● **Exercise directions**:
Please report every line in the entries that contains the string "tuberculosis".

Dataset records
_ _ _ _

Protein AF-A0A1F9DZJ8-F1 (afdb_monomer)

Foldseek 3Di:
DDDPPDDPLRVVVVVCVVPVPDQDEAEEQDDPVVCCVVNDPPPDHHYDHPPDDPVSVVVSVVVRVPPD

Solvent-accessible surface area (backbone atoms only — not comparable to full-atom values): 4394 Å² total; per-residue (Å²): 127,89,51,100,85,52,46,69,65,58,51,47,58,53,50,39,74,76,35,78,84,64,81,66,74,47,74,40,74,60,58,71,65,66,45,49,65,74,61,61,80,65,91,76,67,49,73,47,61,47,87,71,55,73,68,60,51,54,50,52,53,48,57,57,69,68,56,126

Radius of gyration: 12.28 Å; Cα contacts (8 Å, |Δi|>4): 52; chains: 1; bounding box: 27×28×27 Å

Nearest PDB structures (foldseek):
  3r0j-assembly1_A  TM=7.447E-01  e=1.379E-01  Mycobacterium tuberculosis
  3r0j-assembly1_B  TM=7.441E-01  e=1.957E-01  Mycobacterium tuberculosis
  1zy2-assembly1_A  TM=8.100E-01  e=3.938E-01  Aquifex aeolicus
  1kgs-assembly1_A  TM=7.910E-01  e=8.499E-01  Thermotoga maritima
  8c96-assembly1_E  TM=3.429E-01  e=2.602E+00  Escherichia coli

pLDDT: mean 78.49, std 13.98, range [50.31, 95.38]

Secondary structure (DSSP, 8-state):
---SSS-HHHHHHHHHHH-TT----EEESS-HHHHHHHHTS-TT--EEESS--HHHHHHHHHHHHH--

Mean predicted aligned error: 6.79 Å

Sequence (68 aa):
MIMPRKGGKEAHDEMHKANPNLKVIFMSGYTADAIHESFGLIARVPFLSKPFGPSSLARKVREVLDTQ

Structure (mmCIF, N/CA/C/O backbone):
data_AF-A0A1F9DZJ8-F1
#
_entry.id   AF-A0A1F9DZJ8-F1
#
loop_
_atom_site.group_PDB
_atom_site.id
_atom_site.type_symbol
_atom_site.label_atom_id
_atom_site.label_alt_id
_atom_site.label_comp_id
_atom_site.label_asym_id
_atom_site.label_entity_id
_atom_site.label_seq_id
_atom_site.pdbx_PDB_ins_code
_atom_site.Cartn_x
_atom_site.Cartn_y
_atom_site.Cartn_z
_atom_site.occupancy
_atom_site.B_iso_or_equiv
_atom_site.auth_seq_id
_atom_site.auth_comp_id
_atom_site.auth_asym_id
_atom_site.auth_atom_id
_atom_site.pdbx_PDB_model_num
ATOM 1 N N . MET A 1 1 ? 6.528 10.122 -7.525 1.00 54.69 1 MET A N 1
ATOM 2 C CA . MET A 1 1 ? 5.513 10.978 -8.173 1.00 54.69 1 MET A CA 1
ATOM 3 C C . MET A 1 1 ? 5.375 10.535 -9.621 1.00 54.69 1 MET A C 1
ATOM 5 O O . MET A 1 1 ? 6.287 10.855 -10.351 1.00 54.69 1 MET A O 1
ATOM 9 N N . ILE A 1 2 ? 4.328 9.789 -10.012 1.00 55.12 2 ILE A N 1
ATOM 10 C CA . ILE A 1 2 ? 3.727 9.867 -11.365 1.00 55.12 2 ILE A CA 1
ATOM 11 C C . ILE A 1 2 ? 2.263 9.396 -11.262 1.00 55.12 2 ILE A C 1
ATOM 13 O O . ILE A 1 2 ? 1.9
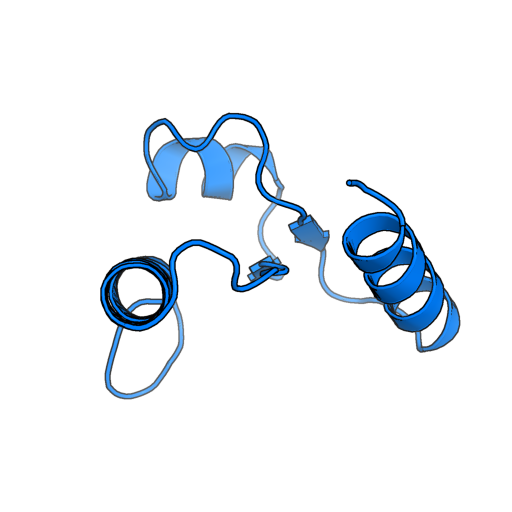81 8.202 -11.260 1.00 55.12 2 ILE A O 1
ATOM 17 N N . MET A 1 3 ? 1.338 10.344 -11.142 1.00 61.94 3 MET A N 1
ATOM 18 C CA . MET A 1 3 ? -0.047 10.221 -11.608 1.00 61.94 3 MET A CA 1
ATOM 19 C C . MET A 1 3 ? -0.346 11.545 -12.324 1.00 61.94 3 MET A C 1
ATOM 21 O O . MET A 1 3 ? 0.158 12.581 -11.891 1.00 61.94 3 MET A O 1
ATOM 25 N N . PRO A 1 4 ? -1.159 11.556 -13.388 1.00 60.47 4 PRO A N 1
ATOM 26 C CA . PRO A 1 4 ? -1.304 1
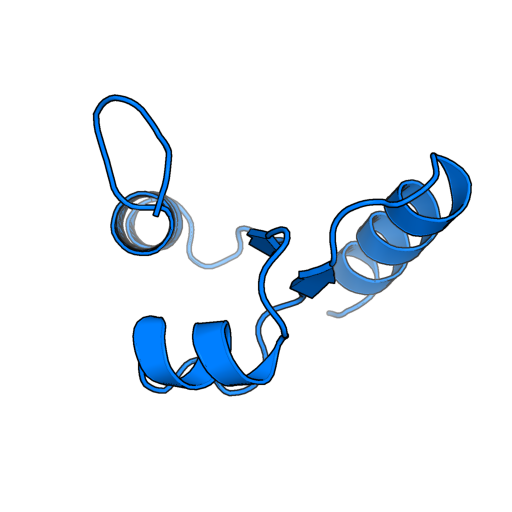2.728 -14.254 1.00 60.47 4 PRO A CA 1
ATOM 27 C C . PRO A 1 4 ? -1.949 13.957 -13.588 1.00 60.47 4 PRO A C 1
ATOM 29 O O . PRO A 1 4 ? -1.915 15.033 -14.172 1.00 60.47 4 PRO A O 1
ATOM 32 N N . ARG A 1 5 ? -2.567 13.818 -12.403 1.00 70.12 5 ARG A N 1
ATOM 33 C CA . ARG A 1 5 ? -3.331 14.904 -11.753 1.00 70.12 5 ARG A CA 1
ATOM 34 C C . 
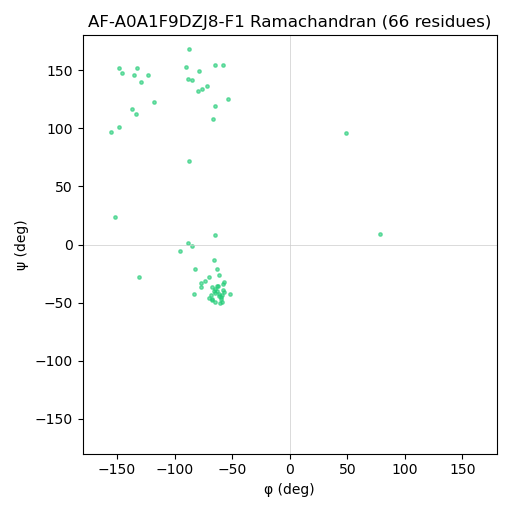ARG A 1 5 ? -3.001 15.161 -10.278 1.00 70.12 5 ARG A C 1
ATOM 36 O O . ARG A 1 5 ? -3.218 16.278 -9.833 1.00 70.12 5 ARG A O 1
ATOM 43 N N . LYS A 1 6 ? -2.537 14.160 -9.518 1.00 68.62 6 LYS A N 1
ATOM 44 C CA . LYS A 1 6 ? -2.281 14.265 -8.064 1.00 68.62 6 LYS A CA 1
ATOM 45 C C . LYS A 1 6 ? -1.080 13.434 -7.639 1.00 68.62 6 LYS A C 1
ATOM 47 O O . LYS A 1 6 ? -0.851 12.364 -8.190 1.00 68.62 6 LYS A O 1
ATOM 52 N N . GLY A 1 7 ? -0.327 13.857 -6.633 1.00 77.00 7 GLY A N 1
ATOM 53 C CA . GLY A 1 7 ? 0.699 13.002 -6.029 1.00 77.00 7 GLY A CA 1
ATOM 54 C C . GLY A 1 7 ? 0.089 11.779 -5.329 1.00 77.00 7 GLY A C 1
ATOM 55 O O . GLY A 1 7 ? -1.040 11.825 -4.849 1.00 77.00 7 GLY A O 1
ATOM 56 N N . GLY A 1 8 ? 0.850 10.684 -5.200 1.00 78.56 8 GLY A N 1
ATOM 57 C CA . GLY A 1 8 ? 0.406 9.525 -4.408 1.00 78.56 8 GLY A CA 1
ATOM 58 C C . GLY A 1 8 ? 0.110 9.889 -2.945 1.00 78.56 8 GLY A C 1
ATOM 59 O O . GLY A 1 8 ? -0.823 9.351 -2.360 1.00 78.56 8 GLY A O 1
ATOM 60 N N . LYS A 1 9 ? 0.862 10.849 -2.383 1.00 77.94 9 LYS A N 1
ATOM 61 C CA . LYS A 1 9 ? 0.646 11.378 -1.030 1.00 77.94 9 LYS A CA 1
ATOM 62 C C . LYS A 1 9 ? -0.667 12.153 -0.923 1.00 77.94 9 LYS A C 1
ATOM 64 O O . LYS A 1 9 ? -1.454 11.895 -0.028 1.00 77.94 9 LYS A O 1
ATOM 69 N N . GLU A 1 10 ? -0.926 13.059 -1.862 1.00 82.44 10 GLU A N 1
ATOM 70 C CA . GLU A 1 10 ? -2.160 13.855 -1.882 1.00 82.44 10 GLU A CA 1
ATOM 71 C C . GLU A 1 10 ? -3.399 12.968 -2.024 1.00 82.44 10 GLU A C 1
ATOM 73 O O . GLU A 1 10 ? -4.381 13.157 -1.312 1.00 82.44 10 GLU A O 1
ATOM 78 N N . ALA A 1 11 ? -3.333 11.954 -2.895 1.00 84.38 11 ALA A N 1
ATOM 79 C CA . ALA A 1 11 ? -4.407 10.980 -3.041 1.00 84.38 11 ALA A CA 1
ATOM 80 C C . ALA A 1 11 ? -4.651 10.208 -1.734 1.00 84.38 11 ALA A C 1
ATOM 82 O O . ALA A 1 11 ? -5.798 10.041 -1.329 1.00 84.38 11 ALA A O 1
ATOM 83 N N . HIS A 1 12 ? -3.587 9.764 -1.056 1.00 83.94 12 HIS A N 1
ATOM 84 C CA . HIS A 1 12 ? -3.698 9.135 0.260 1.00 83.94 12 HIS A CA 1
ATOM 85 C C . HIS A 1 12 ? -4.354 10.065 1.283 1.00 83.94 12 HIS A C 1
ATOM 87 O O . HIS A 1 12 ? -5.303 9.656 1.941 1.00 83.94 12 HIS A O 1
ATOM 93 N N . ASP A 1 13 ? -3.889 11.308 1.392 1.00 86.12 13 ASP A N 1
ATOM 94 C CA . ASP A 1 13 ? -4.375 12.251 2.400 1.00 86.12 13 ASP A CA 1
ATOM 95 C C . ASP A 1 13 ? -5.867 12.573 2.195 1.00 86.12 13 ASP A C 1
ATOM 97 O O . ASP A 1 13 ? -6.618 12.701 3.162 1.00 86.12 13 ASP A O 1
ATOM 101 N N . GLU A 1 14 ? -6.334 12.650 0.947 1.00 89.25 14 GLU A N 1
ATOM 102 C CA . GLU A 1 14 ? -7.759 12.799 0.630 1.00 89.25 14 GLU A CA 1
ATOM 103 C C . GLU A 1 14 ? -8.574 11.540 0.935 1.00 89.25 14 GLU A C 1
ATOM 105 O O . GLU A 1 14 ? -9.636 11.629 1.553 1.00 89.25 14 GLU A O 1
ATOM 110 N N . MET A 1 15 ? -8.081 10.364 0.542 1.00 88.38 15 MET A N 1
ATOM 111 C CA . MET A 1 15 ? -8.764 9.097 0.808 1.00 88.38 15 MET A CA 1
ATOM 112 C C . MET A 1 15 ? -8.844 8.796 2.311 1.00 88.38 15 MET A C 1
ATOM 114 O O . MET A 1 15 ? -9.881 8.343 2.786 1.00 88.38 15 MET A O 1
ATOM 118 N N . HIS A 1 16 ? -7.793 9.109 3.070 1.00 86.81 16 HIS A N 1
ATOM 119 C CA . HIS A 1 16 ? -7.749 8.948 4.522 1.00 86.81 16 HIS A CA 1
ATOM 120 C C . HIS A 1 16 ? -8.715 9.906 5.232 1.00 86.81 16 HIS A C 1
ATOM 122 O O . HIS A 1 16 ? -9.355 9.527 6.209 1.00 86.81 16 HIS A O 1
ATOM 128 N N . LYS A 1 17 ? -8.875 11.142 4.735 1.00 89.88 17 LYS A N 1
ATOM 129 C CA . LYS A 1 17 ? -9.906 12.069 5.241 1.00 89.88 17 LYS A CA 1
ATOM 130 C C . LYS A 1 17 ? -11.321 11.530 5.026 1.00 89.88 17 LYS A C 1
ATOM 132 O O . LYS A 1 17 ? -12.179 11.759 5.870 1.00 89.88 17 LYS A O 1
ATOM 137 N N . ALA A 1 18 ? -11.563 10.834 3.915 1.00 93.19 18 ALA A N 1
ATOM 138 C CA . ALA A 1 18 ? -12.861 10.232 3.618 1.00 93.19 18 ALA A CA 1
ATOM 139 C C . ALA A 1 18 ? -13.111 8.933 4.407 1.00 93.19 18 ALA A C 1
ATOM 141 O O . ALA A 1 18 ? -14.237 8.672 4.823 1.00 93.19 18 ALA A O 1
ATOM 142 N N . ASN A 1 19 ? -12.074 8.118 4.616 1.00 91.25 19 ASN A N 1
ATOM 143 C CA . ASN A 1 19 ? -12.141 6.886 5.393 1.00 91.25 19 ASN A CA 1
ATOM 144 C C . ASN A 1 19 ? -10.796 6.609 6.098 1.00 91.25 19 ASN A C 1
ATOM 146 O O . ASN A 1 19 ? -9.885 6.060 5.471 1.00 91.25 19 ASN A O 1
ATOM 150 N N . PRO A 1 20 ? -10.683 6.901 7.407 1.00 86.94 20 PRO A N 1
ATOM 151 C CA . PRO A 1 20 ? -9.467 6.634 8.181 1.00 86.94 20 PRO A CA 1
ATOM 152 C C . PRO A 1 20 ? -9.098 5.148 8.286 1.00 86.94 20 PRO A C 1
ATOM 154 O O . PRO A 1 20 ? -7.943 4.816 8.526 1.00 86.94 20 PRO A O 1
ATOM 157 N N . ASN A 1 21 ? -10.061 4.241 8.085 1.00 88.19 21 ASN A N 1
ATOM 158 C CA . ASN A 1 21 ? -9.833 2.794 8.139 1.00 88.19 21 ASN A CA 1
ATOM 159 C C . ASN A 1 21 ? -9.414 2.211 6.782 1.00 88.19 21 ASN A C 1
ATOM 161 O O . ASN A 1 21 ? -9.247 0.995 6.654 1.00 88.19 21 ASN A O 1
ATOM 165 N N . LEU A 1 22 ? -9.280 3.047 5.747 1.00 88.94 22 LEU A N 1
ATOM 166 C CA . LEU A 1 22 ? -8.866 2.592 4.431 1.00 88.94 22 LEU A CA 1
ATOM 167 C C . LEU A 1 22 ? -7.432 2.062 4.493 1.00 88.94 22 LEU A C 1
ATOM 169 O O . LEU A 1 22 ? -6.482 2.792 4.768 1.00 88.94 22 LEU A O 1
ATOM 173 N N . LYS A 1 23 ? -7.270 0.781 4.170 1.00 89.12 23 LYS A N 1
ATOM 174 C CA . LYS A 1 23 ? -5.954 0.164 4.043 1.00 89.12 23 LYS A CA 1
ATOM 175 C C . LYS A 1 23 ? -5.345 0.532 2.683 1.00 89.12 23 LYS A C 1
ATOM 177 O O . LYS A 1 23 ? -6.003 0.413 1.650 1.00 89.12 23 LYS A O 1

_ _ _ _

● **Response to the exercise**:
  3r0j-assembly1_A  TM=7.447E-01  e=1.379E-01  Mycobacterium tuberculosis
  3r0j-assembly1_B  TM=7.441E-01  e=1.957E-01  Mycobacterium tuberculosis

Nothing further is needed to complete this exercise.